> WHAT THE TASK ASKS
Exactly as they appear below, repeat the lines from the one with "ATOM 74 O O" through the one with "ATOM 100 C C", and no others.

[Records drawn from a dataset]
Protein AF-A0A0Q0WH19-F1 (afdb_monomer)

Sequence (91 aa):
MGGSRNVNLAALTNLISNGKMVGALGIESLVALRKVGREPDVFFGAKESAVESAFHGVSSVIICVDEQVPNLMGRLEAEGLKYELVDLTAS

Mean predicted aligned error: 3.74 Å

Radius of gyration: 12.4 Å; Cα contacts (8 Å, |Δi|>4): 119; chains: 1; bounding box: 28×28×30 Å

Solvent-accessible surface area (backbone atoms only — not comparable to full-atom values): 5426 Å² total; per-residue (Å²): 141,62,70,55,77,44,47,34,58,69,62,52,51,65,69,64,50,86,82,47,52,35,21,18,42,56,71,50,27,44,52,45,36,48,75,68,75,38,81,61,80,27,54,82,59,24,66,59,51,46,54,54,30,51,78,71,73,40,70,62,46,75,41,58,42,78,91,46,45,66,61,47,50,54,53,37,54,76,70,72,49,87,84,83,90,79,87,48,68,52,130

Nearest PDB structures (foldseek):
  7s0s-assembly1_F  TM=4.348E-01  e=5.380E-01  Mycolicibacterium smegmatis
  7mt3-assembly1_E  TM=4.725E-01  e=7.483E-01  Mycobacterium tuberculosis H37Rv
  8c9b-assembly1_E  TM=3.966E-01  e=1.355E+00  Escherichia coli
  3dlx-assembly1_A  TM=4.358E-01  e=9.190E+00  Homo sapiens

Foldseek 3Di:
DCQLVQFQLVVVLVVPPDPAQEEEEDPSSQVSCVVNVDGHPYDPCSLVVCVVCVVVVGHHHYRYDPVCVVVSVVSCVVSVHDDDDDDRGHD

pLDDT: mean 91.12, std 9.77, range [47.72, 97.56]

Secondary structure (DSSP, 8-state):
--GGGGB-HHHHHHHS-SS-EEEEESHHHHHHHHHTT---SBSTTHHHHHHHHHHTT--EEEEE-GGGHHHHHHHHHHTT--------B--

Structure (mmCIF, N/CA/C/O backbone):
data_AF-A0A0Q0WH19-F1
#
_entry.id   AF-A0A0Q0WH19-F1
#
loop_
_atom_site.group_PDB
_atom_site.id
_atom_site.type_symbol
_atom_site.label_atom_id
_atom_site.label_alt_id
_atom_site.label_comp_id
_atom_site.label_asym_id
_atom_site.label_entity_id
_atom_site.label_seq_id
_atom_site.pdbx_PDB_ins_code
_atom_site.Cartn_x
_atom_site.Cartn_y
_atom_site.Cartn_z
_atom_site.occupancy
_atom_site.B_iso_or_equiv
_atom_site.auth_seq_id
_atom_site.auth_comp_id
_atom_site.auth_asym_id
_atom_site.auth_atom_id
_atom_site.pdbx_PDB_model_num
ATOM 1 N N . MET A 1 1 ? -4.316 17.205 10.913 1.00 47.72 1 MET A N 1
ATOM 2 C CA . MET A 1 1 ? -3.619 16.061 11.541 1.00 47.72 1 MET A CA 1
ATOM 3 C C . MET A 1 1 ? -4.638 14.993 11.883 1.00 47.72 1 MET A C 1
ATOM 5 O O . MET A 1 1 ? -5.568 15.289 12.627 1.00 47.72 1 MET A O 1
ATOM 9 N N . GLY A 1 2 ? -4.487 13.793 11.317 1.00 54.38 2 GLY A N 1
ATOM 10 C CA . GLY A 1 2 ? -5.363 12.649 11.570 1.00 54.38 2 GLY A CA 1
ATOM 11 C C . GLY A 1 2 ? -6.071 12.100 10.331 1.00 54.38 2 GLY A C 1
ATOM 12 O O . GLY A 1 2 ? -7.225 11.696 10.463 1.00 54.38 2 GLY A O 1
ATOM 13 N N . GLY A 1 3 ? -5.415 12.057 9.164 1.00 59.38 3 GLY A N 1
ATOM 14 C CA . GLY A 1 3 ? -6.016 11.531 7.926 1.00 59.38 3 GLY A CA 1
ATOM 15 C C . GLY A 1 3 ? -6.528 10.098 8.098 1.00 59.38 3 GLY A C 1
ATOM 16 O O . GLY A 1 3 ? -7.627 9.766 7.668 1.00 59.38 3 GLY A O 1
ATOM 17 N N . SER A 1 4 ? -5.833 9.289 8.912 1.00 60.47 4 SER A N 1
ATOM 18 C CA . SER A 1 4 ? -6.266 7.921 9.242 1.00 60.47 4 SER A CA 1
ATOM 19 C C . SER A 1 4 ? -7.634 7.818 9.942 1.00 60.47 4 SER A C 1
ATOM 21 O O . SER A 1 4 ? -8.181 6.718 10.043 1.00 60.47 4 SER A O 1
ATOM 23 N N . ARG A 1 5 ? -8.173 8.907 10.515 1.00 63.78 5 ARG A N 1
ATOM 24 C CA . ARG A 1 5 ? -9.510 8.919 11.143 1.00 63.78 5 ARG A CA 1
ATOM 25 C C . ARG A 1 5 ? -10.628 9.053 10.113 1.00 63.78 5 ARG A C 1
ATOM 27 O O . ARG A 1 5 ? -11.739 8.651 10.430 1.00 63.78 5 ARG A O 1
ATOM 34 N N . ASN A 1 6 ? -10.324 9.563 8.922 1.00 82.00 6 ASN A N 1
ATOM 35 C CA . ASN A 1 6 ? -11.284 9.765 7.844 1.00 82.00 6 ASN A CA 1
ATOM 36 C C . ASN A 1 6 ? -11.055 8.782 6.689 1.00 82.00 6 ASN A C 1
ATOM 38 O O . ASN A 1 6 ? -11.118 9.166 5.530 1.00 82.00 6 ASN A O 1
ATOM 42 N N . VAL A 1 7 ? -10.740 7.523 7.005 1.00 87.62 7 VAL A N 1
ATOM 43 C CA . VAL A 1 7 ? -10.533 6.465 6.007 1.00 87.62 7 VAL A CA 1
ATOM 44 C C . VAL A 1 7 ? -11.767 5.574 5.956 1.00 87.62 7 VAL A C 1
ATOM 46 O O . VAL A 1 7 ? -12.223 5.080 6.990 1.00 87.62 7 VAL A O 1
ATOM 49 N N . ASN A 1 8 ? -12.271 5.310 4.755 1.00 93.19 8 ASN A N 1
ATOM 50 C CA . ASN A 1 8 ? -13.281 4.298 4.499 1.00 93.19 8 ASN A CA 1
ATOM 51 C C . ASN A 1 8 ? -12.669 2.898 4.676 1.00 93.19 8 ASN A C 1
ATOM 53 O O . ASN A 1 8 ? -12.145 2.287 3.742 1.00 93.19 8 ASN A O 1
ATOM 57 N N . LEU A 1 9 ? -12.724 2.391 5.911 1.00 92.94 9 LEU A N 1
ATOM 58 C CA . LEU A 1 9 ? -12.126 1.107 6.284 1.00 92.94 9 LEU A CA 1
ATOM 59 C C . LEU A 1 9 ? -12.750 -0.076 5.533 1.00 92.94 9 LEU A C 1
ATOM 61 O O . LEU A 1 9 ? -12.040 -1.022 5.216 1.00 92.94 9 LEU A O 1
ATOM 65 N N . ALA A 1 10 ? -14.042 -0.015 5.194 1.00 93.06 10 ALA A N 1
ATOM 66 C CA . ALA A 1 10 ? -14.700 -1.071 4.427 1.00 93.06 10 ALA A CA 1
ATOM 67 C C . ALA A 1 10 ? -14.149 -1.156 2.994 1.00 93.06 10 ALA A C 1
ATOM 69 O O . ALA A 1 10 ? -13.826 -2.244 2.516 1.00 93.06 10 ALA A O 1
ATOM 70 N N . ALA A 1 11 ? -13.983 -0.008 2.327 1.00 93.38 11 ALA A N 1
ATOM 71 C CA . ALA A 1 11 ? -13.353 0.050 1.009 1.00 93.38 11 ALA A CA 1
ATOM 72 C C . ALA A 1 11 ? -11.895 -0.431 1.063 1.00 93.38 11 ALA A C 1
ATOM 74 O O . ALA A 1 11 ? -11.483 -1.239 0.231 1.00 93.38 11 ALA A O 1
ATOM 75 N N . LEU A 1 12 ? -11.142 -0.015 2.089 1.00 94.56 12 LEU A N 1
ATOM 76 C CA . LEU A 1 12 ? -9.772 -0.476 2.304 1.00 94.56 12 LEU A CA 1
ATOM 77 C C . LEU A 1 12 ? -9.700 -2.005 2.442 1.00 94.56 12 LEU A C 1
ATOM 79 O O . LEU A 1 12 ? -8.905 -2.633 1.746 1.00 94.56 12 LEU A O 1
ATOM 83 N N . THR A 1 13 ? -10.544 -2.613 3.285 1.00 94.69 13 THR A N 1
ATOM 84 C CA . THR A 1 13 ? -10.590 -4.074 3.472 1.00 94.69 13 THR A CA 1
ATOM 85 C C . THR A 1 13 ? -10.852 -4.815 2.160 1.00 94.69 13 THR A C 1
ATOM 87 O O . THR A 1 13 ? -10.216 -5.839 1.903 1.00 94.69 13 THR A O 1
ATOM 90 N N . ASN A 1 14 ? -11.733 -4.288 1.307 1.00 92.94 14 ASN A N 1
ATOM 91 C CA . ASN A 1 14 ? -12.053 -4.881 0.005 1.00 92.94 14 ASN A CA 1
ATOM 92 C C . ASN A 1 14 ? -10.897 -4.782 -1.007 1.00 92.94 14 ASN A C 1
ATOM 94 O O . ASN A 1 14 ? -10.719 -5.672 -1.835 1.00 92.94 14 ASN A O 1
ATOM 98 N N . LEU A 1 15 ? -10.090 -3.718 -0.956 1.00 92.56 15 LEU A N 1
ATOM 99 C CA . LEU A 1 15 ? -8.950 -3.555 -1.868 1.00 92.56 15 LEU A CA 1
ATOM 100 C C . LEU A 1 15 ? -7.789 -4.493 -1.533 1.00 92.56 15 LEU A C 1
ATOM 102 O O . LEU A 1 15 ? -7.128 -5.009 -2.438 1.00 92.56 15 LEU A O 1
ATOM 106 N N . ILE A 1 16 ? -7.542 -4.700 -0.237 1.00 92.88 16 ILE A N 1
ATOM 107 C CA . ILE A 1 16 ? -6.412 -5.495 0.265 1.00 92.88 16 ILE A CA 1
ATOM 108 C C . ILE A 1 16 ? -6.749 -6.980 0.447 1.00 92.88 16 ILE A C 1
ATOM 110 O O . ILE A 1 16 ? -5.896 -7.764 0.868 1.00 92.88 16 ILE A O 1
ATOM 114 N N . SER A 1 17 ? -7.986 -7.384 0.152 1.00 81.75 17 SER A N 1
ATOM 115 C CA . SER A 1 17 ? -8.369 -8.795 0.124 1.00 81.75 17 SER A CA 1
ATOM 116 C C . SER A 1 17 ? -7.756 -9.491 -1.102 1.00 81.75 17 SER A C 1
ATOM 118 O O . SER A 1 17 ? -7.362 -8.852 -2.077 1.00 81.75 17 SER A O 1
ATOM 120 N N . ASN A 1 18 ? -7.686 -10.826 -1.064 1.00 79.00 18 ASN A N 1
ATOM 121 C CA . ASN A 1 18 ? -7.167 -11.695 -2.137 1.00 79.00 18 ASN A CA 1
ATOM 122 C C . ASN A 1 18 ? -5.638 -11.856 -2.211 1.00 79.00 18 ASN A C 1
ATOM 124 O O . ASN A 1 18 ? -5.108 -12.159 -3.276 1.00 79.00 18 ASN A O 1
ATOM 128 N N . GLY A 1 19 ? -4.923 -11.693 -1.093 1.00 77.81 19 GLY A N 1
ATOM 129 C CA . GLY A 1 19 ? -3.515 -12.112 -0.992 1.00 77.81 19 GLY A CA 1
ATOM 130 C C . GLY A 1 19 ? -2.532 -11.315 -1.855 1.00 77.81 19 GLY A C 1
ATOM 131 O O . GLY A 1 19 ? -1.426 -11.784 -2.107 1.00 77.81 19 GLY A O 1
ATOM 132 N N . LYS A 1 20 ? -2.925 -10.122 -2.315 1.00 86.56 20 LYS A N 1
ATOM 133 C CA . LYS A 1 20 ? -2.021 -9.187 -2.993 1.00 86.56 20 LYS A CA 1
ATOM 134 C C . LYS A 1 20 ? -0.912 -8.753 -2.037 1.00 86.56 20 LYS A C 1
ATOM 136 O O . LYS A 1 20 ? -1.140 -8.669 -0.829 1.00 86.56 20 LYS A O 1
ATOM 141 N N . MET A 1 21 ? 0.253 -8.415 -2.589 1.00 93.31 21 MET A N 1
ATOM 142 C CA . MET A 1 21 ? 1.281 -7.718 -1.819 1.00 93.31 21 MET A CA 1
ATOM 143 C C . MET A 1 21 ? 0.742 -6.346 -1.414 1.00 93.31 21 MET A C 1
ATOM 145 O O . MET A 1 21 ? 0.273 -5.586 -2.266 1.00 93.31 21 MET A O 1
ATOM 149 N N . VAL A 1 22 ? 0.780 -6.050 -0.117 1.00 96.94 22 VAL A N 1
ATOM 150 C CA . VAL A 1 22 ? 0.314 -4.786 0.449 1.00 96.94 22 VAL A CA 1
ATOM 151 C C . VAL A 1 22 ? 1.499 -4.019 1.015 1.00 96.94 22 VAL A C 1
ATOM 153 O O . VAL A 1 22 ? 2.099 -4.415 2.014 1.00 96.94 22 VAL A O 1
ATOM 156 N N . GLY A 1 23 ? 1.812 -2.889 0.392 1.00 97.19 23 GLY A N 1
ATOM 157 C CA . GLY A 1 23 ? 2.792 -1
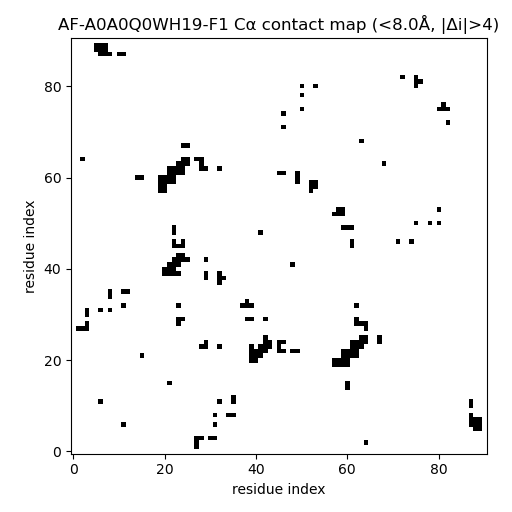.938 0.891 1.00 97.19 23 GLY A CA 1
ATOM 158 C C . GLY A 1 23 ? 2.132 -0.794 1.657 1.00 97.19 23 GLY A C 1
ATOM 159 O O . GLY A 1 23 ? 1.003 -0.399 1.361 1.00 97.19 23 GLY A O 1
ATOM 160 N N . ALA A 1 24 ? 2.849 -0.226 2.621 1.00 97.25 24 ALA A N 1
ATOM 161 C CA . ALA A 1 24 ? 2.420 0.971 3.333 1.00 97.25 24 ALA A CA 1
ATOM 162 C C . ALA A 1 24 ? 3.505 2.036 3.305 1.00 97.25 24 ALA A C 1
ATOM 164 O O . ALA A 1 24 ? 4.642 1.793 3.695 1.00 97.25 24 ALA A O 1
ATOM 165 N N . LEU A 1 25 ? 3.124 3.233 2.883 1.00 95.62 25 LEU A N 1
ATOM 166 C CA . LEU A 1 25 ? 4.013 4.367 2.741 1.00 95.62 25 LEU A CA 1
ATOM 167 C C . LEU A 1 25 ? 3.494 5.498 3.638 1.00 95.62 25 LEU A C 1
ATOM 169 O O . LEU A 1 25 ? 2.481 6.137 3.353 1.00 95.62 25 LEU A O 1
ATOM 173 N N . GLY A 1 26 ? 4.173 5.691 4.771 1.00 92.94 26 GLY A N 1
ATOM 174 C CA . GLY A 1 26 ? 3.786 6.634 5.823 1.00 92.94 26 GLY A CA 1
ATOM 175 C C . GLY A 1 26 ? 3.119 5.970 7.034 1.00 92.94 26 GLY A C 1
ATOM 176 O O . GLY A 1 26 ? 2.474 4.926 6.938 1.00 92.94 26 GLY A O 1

> SOLUTION TO THE PROBLEM
ATOM 74 O O . ALA A 1 11 ? -11.483 -1.239 0.231 1.00 93.38 11 ALA A O 1
ATOM 75 N N . LEU A 1 12 ? -11.142 -0.015 2.089 1.00 94.56 12 LEU A N 1
ATOM 76 C CA . LEU A 1 12 ? -9.772 -0.476 2.304 1.00 94.56 12 LEU A CA 1
ATOM 77 C C . LEU A 1 12 ? -9.700 -2.005 2.442 1.00 94.56 12 LEU A C 1
ATOM 79 O O . LEU A 1 12 ? -8.905 -2.633 1.746 1.00 94.56 12 LEU A O 1
ATOM 83 N N . THR A 1 13 ? -10.544 -2.613 3.285 1.00 94.69 13 THR A N 1
ATOM 84 C CA . THR A 1 13 ? -10.590 -4.074 3.472 1.00 94.69 13 THR A CA 1
ATOM 85 C C . THR A 1 13 ? -10.852 -4.815 2.160 1.00 94.69 13 THR A C 1
ATOM 87 O O . THR A 1 13 ? -10.216 -5.839 1.903 1.00 94.69 13 THR A O 1
ATOM 90 N N . ASN A 1 14 ? -11.733 -4.288 1.307 1.00 92.94 14 ASN A N 1
ATOM 91 C CA . ASN A 1 14 ? -12.053 -4.881 0.005 1.00 92.94 14 ASN A CA 1
ATOM 92 C C . ASN A 1 14 ? -10.897 -4.782 -1.007 1.00 92.94 14 ASN A C 1
ATOM 94 O O . ASN A 1 14 ? -10.719 -5.672 -1.835 1.00 92.94 14 ASN A O 1
ATOM 98 N N . LEU A 1 15 ? -10.090 -3.718 -0.956 1.00 92.56 15 LEU A N 1
ATOM 99 C CA . LEU A 1 15 ? -8.950 -3.555 -1.868 1.00 92.56 15 LEU A CA 1
ATOM 100 C C . LEU A 1 15 ? -7.789 -4.493 -1.533 1.00 92.56 15 LEU A C 1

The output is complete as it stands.